# Who else gets migraines?



## M&M (Jan 20, 2002)

Well, I think I'm having the second migraine of my life.







Of course I'm not sure, as I think I've only had one other, which was several months ago. Any of you who get migraines with ME/CFIDS or FMS - What are your coping strategies? What helps you to get relief? I haven't called the doctor yet, but I think I will. So, before I get any prescription, I'd like to know what other remedies you all have. Thanks!!


----------



## Guest (Oct 29, 2003)

Hi MM,I've noticed as a nice side perk that my headache severity and frequency has been significantly reduced by the introduction of my new med, Depakote.I am like a new person.Hope you find some relief soon...







Evie


----------



## Feisty (Aug 14, 2000)

Hi Mrs.
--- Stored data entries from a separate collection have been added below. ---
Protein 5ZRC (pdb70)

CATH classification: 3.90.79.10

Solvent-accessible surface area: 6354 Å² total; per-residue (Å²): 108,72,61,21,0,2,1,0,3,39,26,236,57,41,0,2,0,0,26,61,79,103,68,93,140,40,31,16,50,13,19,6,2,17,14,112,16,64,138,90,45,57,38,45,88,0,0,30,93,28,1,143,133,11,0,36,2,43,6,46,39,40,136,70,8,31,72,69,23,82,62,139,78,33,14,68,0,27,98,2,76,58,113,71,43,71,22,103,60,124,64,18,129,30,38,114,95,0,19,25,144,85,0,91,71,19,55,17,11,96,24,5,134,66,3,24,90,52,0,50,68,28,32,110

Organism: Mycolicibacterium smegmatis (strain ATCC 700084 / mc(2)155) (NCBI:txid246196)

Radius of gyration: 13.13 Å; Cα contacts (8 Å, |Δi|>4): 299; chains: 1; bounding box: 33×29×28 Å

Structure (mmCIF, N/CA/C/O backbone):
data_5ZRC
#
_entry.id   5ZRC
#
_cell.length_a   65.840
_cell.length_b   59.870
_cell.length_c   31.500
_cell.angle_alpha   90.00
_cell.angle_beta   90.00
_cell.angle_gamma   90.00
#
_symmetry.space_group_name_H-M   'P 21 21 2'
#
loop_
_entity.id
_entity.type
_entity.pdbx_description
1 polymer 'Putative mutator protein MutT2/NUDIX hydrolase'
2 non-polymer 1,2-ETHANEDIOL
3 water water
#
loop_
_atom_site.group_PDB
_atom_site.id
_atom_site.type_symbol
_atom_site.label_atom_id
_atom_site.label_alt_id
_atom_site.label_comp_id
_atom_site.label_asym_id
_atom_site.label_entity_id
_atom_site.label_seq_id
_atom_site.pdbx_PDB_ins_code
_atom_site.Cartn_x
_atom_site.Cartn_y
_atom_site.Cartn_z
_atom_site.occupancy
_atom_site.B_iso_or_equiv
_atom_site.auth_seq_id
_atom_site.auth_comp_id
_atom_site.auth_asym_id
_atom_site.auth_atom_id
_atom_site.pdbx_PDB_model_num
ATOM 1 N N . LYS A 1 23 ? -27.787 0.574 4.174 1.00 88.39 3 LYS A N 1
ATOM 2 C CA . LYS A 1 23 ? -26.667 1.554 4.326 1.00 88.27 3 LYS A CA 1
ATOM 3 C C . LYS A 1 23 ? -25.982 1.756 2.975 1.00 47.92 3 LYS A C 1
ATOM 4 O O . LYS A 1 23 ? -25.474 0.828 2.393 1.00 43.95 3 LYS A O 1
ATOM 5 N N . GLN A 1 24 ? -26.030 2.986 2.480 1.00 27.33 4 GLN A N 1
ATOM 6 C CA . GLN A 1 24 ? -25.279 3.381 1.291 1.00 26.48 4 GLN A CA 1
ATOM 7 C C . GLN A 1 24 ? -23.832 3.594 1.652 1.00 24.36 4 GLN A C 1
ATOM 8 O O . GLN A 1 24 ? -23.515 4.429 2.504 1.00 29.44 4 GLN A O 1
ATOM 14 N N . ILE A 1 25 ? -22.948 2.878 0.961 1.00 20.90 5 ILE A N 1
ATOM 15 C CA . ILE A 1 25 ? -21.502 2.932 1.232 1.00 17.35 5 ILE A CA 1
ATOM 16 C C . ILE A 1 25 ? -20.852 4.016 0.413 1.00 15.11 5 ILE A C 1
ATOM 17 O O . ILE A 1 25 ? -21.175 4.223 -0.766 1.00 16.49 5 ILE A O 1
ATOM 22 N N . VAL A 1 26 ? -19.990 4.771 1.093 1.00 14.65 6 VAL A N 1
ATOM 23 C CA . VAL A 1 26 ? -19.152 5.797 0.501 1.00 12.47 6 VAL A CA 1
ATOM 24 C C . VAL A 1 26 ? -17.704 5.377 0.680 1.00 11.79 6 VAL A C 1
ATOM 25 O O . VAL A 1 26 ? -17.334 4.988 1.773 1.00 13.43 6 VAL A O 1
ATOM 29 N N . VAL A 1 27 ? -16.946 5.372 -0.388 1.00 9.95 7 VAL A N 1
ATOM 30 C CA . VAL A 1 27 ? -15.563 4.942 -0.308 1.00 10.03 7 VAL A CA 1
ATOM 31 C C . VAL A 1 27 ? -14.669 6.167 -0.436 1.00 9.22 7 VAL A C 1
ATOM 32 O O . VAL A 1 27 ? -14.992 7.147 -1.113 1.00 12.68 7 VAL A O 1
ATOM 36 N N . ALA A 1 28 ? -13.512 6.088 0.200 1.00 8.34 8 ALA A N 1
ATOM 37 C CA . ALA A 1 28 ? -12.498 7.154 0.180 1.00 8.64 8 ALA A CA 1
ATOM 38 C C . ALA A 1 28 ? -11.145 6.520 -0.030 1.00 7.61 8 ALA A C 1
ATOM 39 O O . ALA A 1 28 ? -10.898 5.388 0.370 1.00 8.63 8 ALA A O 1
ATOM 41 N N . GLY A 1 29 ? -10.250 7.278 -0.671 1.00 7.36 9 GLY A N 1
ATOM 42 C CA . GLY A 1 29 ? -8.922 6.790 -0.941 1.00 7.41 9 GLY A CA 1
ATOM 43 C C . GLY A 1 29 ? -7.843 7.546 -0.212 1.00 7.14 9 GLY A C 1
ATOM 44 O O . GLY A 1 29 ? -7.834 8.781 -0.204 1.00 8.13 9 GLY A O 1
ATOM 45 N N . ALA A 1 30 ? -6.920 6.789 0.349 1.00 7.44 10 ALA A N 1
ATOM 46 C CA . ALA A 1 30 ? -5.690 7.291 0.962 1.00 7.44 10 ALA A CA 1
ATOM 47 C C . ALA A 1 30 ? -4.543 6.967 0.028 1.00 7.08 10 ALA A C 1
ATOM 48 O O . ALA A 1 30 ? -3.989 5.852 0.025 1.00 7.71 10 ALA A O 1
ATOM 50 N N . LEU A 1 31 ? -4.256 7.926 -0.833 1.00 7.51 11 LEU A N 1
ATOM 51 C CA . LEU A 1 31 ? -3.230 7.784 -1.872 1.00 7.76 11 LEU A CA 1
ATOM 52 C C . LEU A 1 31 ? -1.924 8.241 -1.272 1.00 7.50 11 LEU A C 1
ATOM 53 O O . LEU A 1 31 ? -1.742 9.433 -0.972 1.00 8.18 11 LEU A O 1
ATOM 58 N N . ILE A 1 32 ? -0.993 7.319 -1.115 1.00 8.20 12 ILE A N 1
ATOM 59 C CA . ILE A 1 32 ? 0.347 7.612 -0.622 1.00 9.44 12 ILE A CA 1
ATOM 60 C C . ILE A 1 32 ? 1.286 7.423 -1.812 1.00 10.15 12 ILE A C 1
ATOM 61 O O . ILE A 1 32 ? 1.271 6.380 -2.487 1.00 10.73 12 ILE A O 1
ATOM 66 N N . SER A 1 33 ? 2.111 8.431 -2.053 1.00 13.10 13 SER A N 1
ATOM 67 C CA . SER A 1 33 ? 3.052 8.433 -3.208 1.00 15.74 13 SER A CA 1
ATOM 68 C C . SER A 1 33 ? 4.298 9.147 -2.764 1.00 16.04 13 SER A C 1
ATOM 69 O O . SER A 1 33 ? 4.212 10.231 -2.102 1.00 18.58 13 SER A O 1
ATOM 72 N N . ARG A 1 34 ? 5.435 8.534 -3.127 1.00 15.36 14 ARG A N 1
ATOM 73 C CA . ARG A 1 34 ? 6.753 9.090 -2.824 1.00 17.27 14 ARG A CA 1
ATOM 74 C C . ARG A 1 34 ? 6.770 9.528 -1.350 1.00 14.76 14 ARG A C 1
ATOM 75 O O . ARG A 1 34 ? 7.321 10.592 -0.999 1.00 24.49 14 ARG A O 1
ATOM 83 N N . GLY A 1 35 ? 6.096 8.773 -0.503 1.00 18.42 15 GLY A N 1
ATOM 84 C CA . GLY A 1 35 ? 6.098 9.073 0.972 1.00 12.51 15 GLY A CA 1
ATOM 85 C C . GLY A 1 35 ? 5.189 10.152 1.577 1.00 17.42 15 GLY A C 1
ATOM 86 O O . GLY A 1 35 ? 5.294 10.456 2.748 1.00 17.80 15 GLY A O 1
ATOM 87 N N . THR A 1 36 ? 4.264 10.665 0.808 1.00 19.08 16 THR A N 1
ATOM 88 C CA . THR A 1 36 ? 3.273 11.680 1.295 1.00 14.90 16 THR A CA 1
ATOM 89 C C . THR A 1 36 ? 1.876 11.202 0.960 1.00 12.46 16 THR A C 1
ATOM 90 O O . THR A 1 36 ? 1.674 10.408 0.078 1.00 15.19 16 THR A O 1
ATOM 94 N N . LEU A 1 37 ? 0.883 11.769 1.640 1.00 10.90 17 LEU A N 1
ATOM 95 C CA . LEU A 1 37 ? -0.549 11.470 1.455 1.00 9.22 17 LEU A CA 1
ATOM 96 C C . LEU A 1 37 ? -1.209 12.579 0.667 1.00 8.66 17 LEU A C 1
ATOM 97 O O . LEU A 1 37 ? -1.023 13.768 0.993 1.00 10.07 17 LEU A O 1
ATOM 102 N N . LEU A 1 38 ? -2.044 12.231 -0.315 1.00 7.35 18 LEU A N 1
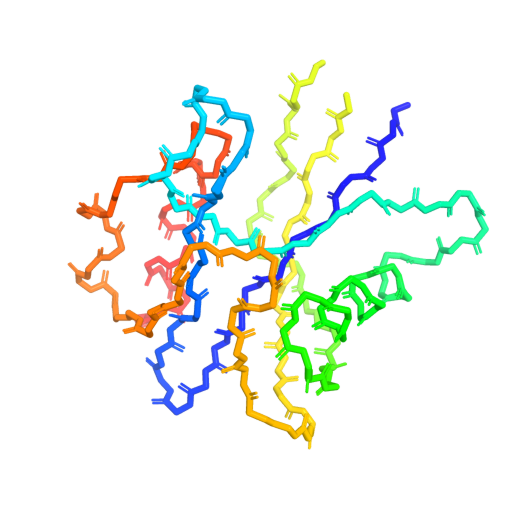ATOM 103 C CA . LEU A 1 38 ? -2.822 13.226 -1.010 1.00 7.17 18 LEU A CA 1
ATOM 104 C C . LEU A 1 38 ? -4.070 13.544 -0.200 1.00 7.58 18 LEU A C 1
ATOM 105 O O . LEU A 1 38 ? -4.821 12.653 0.207 1.00 8.74 18 LEU A O 1
ATOM 110 N N . VAL A 1 39 ? -4.315 14.885 0.016 1.00 4.25 19 VAL A N 1
ATOM 111 C CA . VAL A 1 39 ? -5.570 15.320 0.600 1.00 8.64 19 VAL A CA 1
ATOM 112 C C . VAL A 1 39 ? -6.189 16.312 -0.329 1.00 8.40 19 VAL A C 1
ATOM 113 O O . VAL A 1 39 ? -5.523 16.964 -1.114 1.00 9.20 19 VAL A O 1
ATOM 117 N N . ALA A 1 40 ? -7.521 16.395 -0.253 1.00 8.57 20 ALA A N 1
ATOM 118 C CA . ALA A 1 40 ? -8.283 17.161 -1.210 1.00 9.53 20 ALA A CA 1
ATOM 119 C C . ALA A 1 40 ? -9.209 18.139 -0.470 1.00 9.32 20 ALA A C 1
ATOM 120 O O . ALA A 1 40 ? -9.915 17.739 0.469 1.00 10.01 20 AL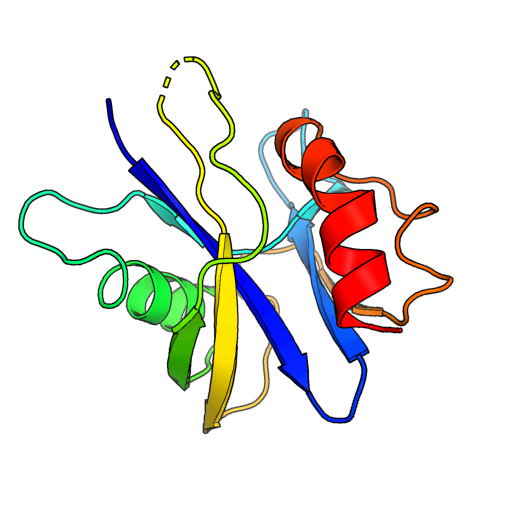A A O 1
ATOM 122 N N . GLN A 1 41 ? -9.202 19.408 -0.869 1.00 9.06 21 GLN A N 1
ATOM 123 C CA . GLN A 1 41 ? -9.946 20.441 -0.202 1.00 9.37 21 GLN A CA 1
ATOM 124 C C . GLN A 1 41 ? -11.307 20.592 -0.848 1.00 9.09 21 GLN A C 1
ATOM 125 O O . GLN A 1 41 ? -11.392 20.884 -2.040 1.00 10.57 21 GLN A O 1
ATOM 131 N N . ARG A 1 42 ? -12.366 20.311 -0.106 1.00 9.32 22 ARG A N 1
ATOM 132 C CA . ARG A 1 42 ? -13.695 20.405 -0.686 1.00 9.58 22 ARG A CA 1
ATOM 133 C C . ARG A 1 42 ? -14.017 21.844 -1.122 1.00 10.25 22 ARG A C 1
ATOM 134 O O . ARG A 1 42 ? -13.548 22.832 -0.534 1.00 11.03 22 ARG A O 1
ATOM 142 N N A ASP A 1 43 ? -14.905 21.902 -2.124 0.50 10.01 23 ASP A N 1
ATOM 143 N N B ASP A 1 43 ? -14.889 21.963 -2.111 0.50 10.16 23 ASP A N 1
ATOM 144 C CA A ASP A 1 43 ? -15.436 23.129 -2.685 0.50 10.24 23 ASP A CA 1
ATOM 145 C CA B ASP A 1 43 ? -15.399 23.279 -2.445 0.50 12.50 23 ASP A CA 1
ATOM 146 C C A ASP A 1 43 ? -16.915 23.345 -2.407 0.50 10.11 23 ASP A C 1
ATOM 147 C C B ASP A 1 43 ? -16.914 23.357 -2.391 0.50 10.96 23 ASP A C 1
ATOM 148 O O A ASP A 1 43 ? -17.441 24.401 -2.694 0.50 11.23 23 ASP A O 1
ATOM 149 O O B ASP A 1 43 ? -17.475 24.336 -2.812 0.50 11.96 23 ASP A O 1
ATOM 158 N N . ARG A 1 44 ? -17.557 22.369 -1.781 1.00 10.92 24 ARG A N 1
ATOM 159 C CA . ARG A 1 44 ? -19.006 22.342 -1.627 1.00 11.85 24 ARG A CA 1
ATOM 160 C C . ARG A 1 44 ? -19.345 21.226 -0.630 1.00 11.70 24 ARG A C 1
ATOM 161 O O . ARG A 1 44 ? -18.566 20.303 -0.449 1.00 12.46 24 ARG A O 1
ATOM 167 N N . PRO A 1 45 ? -20.548 21.303 -0.008 1.00 11.44 25 PRO A N 1
ATOM 168 C CA . PRO A 1 45 ? -21.399 22.469 0.115 1.00 9.84 25 PRO A CA 1
ATOM 169 C C . PRO A 1 45 ? -20.734 23.506 1.031 1.00 9.65 25 PRO A C 1
ATOM 170 O O . PRO A 1 45 ? -19.598 23.303 1.472 1.00 10.35 25 PRO A O 1
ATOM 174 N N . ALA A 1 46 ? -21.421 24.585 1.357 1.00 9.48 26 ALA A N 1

Mason







I LIVE with a migraine every single day 24/7. It's been that way for the last 20 years and they are horrible. For the first 10 years, my old Doc just told me I needed to relax and put me on Amitriptylene which did absolutely nothing for me except to rip up my stomach and cause a massive weight gain.When I went to the Michigan Head Pain and Neurological Institute in Ann Arbor, the Doc's tried several different anti-depressants and analgesic combinations which didn't help much either. The reason being----most times when I get a migraine, I also experience a stuffed up head. It's like the nasal passages become narrower. X-rays, CT scan, and MRI showed nothing significant to make them believe I was having trouble with sinuses, etc. Then they prescibed Cafergot, which worked for me for quite a while. Cafergot is Ergotamine (splg?) and caffeine. After a while, because I had to take them so often, they didn't work for me and the rebound headaches were just as bad as the migraine itself. Finally, thank goodness, I ended up seeing a different Doc 'cause the old one moved away. First words out of his mouth were, "You are having a migraine". He gave me a shot of Imitrex right there on the spot, and monitored me for an hour before he sent me home. I started giving myself Imitrex injections. I've had to "ween" away from them several times because I get so many bad ones and the Imitrex, like anything else if used too frequently, can cause "rebound" headaches. I now take Imitrex tablets, 50 mg., at the onset. Most times, one tablet will stop it, but once in a while I will need the second one.I do hope you can find some relief soon. Migraines are horrible. Thinking of you.


----------



## Susan Purry (Nov 6, 2001)

With this relapse of M.E. from time to time I get very strong one-sided headaches accompanied by feeling unwell (non-specific) and slightly fuzzy vision. Whether that's a migraine or not, I have no idea. I find the best way to cope is to lie down on the side that is hurting, and wait for it to pass... which is ok if it only happens occasionally. Did your migraine come with your period? A drop in magnesium at the time of menstruation can cause migraines. My mum started having migraines for the first time in her life last year. She does have some medication from the doctor, but has never had to use it because she discovered that cheese, chocolate and sodium nitrate caused the migraines. Avoiding those foods, she's been able to avoid the really bad migraines with strong pain, nausea and auras since then; she now just gets mild ones from time to time. http://www.migraine.org.uk/ http://www.mckinley.uiuc.edu/health-info/d...e/migr-hea.html Best wishes,


----------



## M&M (Jan 20, 2002)

Thanks for the replies. The pain is better today but I still have a "weird" feeling. My sinuses also feel incredibly clogged Feisty - That made me wonder if it was sinus congestion as opposed to a migraine, but apparently it can still be a migraine - who knows!? My symptoms were pain around 1 eye on Monday with severe nausea and sensitivity to light and noise, then yesterday the pain moved across my entire forehead with major flare up of IBS - also my tremor was much worse yesterday and an overall feeling of "fuzziness" like Susan mentioned. Today the pain is better, still there but not as strong, and still the "weird" feelings from yesterday. Next time I see the doc I'll mention it. He said the last time I was in to take note of any headaches and their severity, so he must have been expecting it. New to me though!Thanks all for the information!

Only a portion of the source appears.